Foto: Reuters/John Kolesidis

Mehr als 400 Menschen kamen zur Beerdigung. Kaum einer von ihnen kannte den Toten. Was die Trauergemeinde antrieb, war Wut. Wut auf das politische System Griechenlands. Wenige Tage zuvor hatte sich Dimitris Christoulas mitten in Athen, auf dem Syntagma-Platz vor dem Parlament eine Pistole an den Kopf und sich selbst gerichtet. Bevor er abdrückte, hatte er noch gerufen: "Ich habe Schulden, ich halte das nicht mehr aus." Der 77-Jährige war kein armer Mann. Bis in die 1990er Jahre besaß er eine Apotheke, die Wirtschaftskrise setzte ihm weit weniger zu als vielen seiner Landsbürger. Was ihn trieb, war die Wut gegen das korrupte System im Staat. In seinem Mantel fand man einen Stück gefaltenes Papier, seine letzte Botschaft - der Abschiedsbrief: "Mein Überleben, das durch eine würdevolle Rente gesichert sein sollte, ist bedroht. Ich finde keine andere Lösung als die eines würdevollen Endes, bevor ich anfange, im Müll zu suchen, um mich zu ernähren."

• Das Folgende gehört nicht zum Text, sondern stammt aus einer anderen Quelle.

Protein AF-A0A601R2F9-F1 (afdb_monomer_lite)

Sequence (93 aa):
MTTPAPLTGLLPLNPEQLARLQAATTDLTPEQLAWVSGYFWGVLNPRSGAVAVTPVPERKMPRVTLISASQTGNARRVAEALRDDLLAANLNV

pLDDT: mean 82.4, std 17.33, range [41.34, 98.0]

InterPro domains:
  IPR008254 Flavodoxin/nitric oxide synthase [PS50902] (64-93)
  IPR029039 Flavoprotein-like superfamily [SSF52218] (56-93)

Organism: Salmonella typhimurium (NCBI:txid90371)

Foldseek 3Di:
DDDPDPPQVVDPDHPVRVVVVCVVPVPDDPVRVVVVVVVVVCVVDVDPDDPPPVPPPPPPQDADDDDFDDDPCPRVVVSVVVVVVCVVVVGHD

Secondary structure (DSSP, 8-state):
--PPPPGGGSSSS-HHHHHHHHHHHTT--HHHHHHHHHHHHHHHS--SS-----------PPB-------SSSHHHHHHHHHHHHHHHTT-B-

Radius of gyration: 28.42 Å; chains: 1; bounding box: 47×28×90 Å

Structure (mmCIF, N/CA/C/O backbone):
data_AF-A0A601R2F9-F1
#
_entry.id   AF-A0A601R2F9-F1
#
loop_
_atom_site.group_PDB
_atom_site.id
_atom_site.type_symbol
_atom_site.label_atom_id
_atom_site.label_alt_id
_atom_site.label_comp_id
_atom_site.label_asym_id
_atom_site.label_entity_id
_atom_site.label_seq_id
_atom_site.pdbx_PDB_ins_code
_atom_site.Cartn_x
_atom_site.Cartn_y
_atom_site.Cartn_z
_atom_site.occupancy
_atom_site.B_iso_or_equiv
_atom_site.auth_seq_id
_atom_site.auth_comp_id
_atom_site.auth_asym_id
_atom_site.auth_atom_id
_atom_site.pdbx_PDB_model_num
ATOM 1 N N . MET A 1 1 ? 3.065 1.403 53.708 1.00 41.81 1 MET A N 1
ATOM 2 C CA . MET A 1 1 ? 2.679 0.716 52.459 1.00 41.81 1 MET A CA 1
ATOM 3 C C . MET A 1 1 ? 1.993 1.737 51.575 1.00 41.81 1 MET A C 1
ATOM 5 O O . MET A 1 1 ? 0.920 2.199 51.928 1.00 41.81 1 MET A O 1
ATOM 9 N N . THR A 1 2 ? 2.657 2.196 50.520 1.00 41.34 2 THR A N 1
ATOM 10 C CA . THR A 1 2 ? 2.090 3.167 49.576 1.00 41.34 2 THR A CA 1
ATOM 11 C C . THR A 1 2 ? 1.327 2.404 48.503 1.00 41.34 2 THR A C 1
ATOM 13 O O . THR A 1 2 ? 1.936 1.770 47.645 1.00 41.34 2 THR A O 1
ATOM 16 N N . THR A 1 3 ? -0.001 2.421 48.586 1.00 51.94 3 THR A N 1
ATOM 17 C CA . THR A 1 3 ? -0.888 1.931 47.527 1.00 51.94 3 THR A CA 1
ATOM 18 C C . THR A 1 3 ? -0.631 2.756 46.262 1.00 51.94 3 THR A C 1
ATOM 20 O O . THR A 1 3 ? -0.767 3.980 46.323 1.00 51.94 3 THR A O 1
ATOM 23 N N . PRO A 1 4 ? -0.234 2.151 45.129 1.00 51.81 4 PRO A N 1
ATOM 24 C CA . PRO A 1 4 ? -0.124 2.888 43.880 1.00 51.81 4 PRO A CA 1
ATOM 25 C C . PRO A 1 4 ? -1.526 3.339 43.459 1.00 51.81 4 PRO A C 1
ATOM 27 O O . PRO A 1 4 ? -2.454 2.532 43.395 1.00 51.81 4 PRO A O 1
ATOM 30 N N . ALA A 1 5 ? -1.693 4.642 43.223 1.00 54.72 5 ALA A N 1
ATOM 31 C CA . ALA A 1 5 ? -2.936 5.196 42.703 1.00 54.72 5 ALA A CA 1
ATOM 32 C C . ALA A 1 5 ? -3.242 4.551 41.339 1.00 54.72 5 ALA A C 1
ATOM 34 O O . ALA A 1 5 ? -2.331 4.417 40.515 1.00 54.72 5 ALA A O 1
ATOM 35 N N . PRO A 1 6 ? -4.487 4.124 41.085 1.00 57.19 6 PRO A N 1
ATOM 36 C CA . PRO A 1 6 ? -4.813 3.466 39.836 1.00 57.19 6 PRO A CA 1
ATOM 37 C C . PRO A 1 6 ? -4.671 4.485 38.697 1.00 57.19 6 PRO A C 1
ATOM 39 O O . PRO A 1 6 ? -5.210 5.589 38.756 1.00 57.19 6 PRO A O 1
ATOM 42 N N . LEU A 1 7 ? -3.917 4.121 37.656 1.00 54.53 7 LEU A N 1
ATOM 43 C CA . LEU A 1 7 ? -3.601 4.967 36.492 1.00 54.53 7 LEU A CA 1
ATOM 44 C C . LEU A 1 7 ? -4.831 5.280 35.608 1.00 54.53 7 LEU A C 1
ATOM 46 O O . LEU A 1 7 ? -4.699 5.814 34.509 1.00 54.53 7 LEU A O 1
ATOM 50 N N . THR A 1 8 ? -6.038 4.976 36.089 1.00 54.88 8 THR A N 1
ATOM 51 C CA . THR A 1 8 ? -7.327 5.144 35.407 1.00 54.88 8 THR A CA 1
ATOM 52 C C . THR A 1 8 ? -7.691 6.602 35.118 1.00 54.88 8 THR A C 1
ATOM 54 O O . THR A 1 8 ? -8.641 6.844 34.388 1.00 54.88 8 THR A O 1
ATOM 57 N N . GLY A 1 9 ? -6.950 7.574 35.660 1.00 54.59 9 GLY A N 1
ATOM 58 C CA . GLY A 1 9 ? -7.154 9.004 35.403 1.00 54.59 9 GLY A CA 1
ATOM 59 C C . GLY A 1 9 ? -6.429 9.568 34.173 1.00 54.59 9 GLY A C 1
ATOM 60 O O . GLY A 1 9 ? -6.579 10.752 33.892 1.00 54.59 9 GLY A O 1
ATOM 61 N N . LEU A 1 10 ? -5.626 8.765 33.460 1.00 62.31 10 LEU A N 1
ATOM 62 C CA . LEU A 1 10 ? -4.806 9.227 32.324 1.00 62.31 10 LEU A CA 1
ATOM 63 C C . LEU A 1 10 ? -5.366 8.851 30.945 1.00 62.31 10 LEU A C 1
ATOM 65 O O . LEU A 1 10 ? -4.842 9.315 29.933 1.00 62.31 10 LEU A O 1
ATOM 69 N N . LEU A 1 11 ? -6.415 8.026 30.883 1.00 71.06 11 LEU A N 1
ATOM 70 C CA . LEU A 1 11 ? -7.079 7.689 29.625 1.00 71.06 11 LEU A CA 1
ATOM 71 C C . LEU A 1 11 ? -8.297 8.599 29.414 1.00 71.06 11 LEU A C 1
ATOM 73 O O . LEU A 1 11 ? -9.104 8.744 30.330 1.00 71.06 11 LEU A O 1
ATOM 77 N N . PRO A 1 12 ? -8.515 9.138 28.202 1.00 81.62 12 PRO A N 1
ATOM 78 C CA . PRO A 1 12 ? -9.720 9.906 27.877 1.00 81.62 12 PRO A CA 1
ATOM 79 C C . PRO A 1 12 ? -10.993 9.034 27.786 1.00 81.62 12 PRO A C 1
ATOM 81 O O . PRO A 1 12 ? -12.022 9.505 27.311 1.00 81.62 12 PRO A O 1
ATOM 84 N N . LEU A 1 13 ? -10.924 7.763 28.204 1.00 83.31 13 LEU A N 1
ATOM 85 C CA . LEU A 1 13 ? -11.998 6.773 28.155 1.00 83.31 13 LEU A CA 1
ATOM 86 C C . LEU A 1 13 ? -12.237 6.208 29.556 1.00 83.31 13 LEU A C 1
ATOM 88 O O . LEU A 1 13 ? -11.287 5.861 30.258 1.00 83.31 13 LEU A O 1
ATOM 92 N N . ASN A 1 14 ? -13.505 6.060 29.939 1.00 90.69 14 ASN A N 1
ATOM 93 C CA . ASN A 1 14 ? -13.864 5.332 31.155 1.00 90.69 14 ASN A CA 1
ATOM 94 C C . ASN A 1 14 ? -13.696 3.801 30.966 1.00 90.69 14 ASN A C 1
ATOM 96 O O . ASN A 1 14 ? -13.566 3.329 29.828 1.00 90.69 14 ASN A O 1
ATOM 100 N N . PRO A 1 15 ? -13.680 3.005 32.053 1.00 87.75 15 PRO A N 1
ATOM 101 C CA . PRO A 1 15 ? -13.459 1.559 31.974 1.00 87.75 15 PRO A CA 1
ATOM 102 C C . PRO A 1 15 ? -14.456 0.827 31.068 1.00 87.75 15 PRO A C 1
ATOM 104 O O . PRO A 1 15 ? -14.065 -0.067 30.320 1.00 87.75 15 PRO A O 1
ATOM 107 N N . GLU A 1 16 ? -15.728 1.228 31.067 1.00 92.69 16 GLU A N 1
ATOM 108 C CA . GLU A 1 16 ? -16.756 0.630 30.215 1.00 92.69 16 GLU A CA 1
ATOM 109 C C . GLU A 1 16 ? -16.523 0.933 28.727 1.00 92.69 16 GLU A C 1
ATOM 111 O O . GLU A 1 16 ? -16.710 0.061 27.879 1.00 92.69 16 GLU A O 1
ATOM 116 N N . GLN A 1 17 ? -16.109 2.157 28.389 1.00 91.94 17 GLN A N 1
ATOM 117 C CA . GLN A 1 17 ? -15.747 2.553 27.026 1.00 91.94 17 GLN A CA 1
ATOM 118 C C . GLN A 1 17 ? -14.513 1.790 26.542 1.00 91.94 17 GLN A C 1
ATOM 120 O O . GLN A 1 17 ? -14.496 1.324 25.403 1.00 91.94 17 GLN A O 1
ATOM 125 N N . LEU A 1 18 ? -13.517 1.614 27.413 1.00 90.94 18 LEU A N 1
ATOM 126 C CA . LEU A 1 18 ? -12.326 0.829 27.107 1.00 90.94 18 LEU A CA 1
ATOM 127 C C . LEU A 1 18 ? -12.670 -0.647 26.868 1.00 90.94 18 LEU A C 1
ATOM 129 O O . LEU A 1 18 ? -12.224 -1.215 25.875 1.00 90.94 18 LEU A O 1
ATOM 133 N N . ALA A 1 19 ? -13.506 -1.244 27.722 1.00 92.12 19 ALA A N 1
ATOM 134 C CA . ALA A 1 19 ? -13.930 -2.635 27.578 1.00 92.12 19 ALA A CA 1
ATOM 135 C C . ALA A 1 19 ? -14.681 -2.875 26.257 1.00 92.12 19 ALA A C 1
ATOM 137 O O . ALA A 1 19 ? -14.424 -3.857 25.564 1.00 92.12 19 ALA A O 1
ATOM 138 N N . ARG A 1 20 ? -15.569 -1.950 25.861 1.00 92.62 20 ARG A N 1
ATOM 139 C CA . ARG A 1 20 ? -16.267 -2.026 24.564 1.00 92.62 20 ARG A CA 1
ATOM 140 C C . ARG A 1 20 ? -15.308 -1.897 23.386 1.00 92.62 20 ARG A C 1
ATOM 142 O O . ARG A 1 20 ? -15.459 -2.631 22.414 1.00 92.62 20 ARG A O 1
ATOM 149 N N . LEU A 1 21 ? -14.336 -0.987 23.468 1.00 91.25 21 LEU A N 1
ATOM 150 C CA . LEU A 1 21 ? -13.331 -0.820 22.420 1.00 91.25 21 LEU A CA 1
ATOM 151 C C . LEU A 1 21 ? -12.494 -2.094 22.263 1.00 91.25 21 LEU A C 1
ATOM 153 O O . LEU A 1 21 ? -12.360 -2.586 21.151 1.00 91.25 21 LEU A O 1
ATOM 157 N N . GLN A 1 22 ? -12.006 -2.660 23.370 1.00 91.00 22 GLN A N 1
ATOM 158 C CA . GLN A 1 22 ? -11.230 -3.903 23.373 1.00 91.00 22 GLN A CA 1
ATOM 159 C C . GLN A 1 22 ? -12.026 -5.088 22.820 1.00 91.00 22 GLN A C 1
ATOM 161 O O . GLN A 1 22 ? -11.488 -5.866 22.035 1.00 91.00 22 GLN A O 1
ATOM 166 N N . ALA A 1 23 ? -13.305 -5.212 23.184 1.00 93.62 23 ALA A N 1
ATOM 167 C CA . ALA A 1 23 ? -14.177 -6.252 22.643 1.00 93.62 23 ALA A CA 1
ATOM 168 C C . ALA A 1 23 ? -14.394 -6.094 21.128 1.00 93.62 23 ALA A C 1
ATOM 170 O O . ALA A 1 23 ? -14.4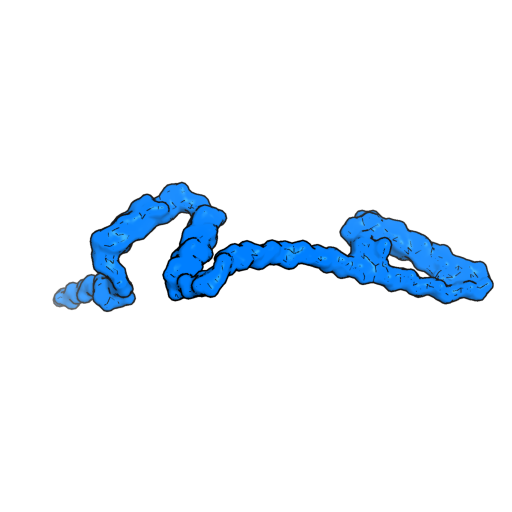37 -7.086 20.411 1.00 93.62 23 ALA A O 1
ATOM 171 N N . ALA A 1 24 ? -14.488 -4.859 20.627 1.00 90.62 24 ALA A N 1
ATOM 172 C CA . ALA A 1 24 ? -14.663 -4.586 19.201 1.00 90.62 24 ALA A CA 1
ATOM 173 C C . ALA A 1 24 ? -13.380 -4.777 18.369 1.00 90.62 24 ALA A C 1
ATOM 175 O O . ALA A 1 24 ? -13.471 -4.946 17.155 1.00 90.62 24 ALA A O 1
ATOM 176 N N . THR A 1 25 ? -12.195 -4.724 18.991 1.00 93.50 25 THR A N 1
ATOM 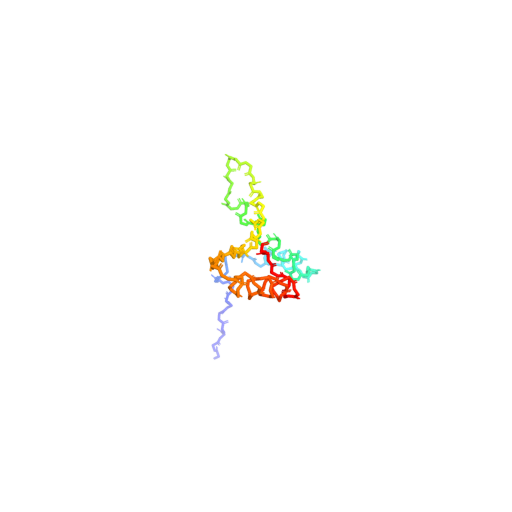177 C CA . 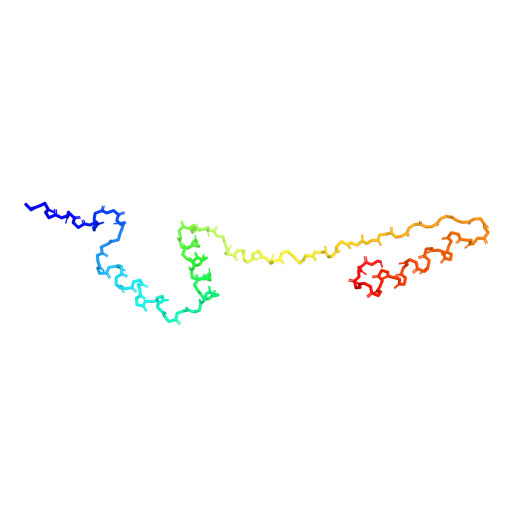THR A 1 25 ? -10.903 -4.802 18.288 1.00 93.50 25 THR A CA 1
ATOM 178 C C . THR A 1 25 ? -10.132 -6.104 18.507 1.00 93.50 25 THR A C 1
ATOM 180 O O . THR A 1 25 ? -9.176 -6.345 17.777 1.00 93.50 25 THR A O 1
ATOM 183 N N . THR A 1 26 ? -10.524 -6.939 19.477 1.00 94.06 26 THR A N 1
ATOM 184 C CA . THR A 1 26 ? -9.799 -8.165 19.879 1.00 94.06 26 THR A CA 1
ATOM 185 C C . THR A 1 26 ? -9.619 -9.172 18.745 1.00 94.06 26 THR A C 1
ATOM 187 O O . THR A 1 26 ? -8.528 -9.709 18.585 1.00 94.06 26 THR A O 1
ATOM 190 N N . ASP A 1 27 ? -10.658 -9.399 17.943 1.00 95.38 27 ASP A N 1
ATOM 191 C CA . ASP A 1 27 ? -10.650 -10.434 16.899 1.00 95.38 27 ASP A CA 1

Depressionen, Drogen, Diebstähle

Die tiefe Wirtschaftskrise im hoch verschuldeten Griechenland geht mit Massenarbeitslosigkeit und einbrechenden Gehältern und Pensionen einher. Depressionen und Selbstmorde nehmen alarmierend zu. Laut einem Bericht der Nachrichtenagentur Reuters soll die Zahl der wirtschaftlich bedingten Selbsttötungen im Jahr 2010 um 25 Prozent, in den vergangenen beiden Jahren sogar um 40 Prozent gestiegen sein. Nach einem Bericht der Zeitung Ta Nea sind 2011 offiziell 450 Fälle gezählt worden. Die Dunkelziffer dürfte deutlich höher liegen.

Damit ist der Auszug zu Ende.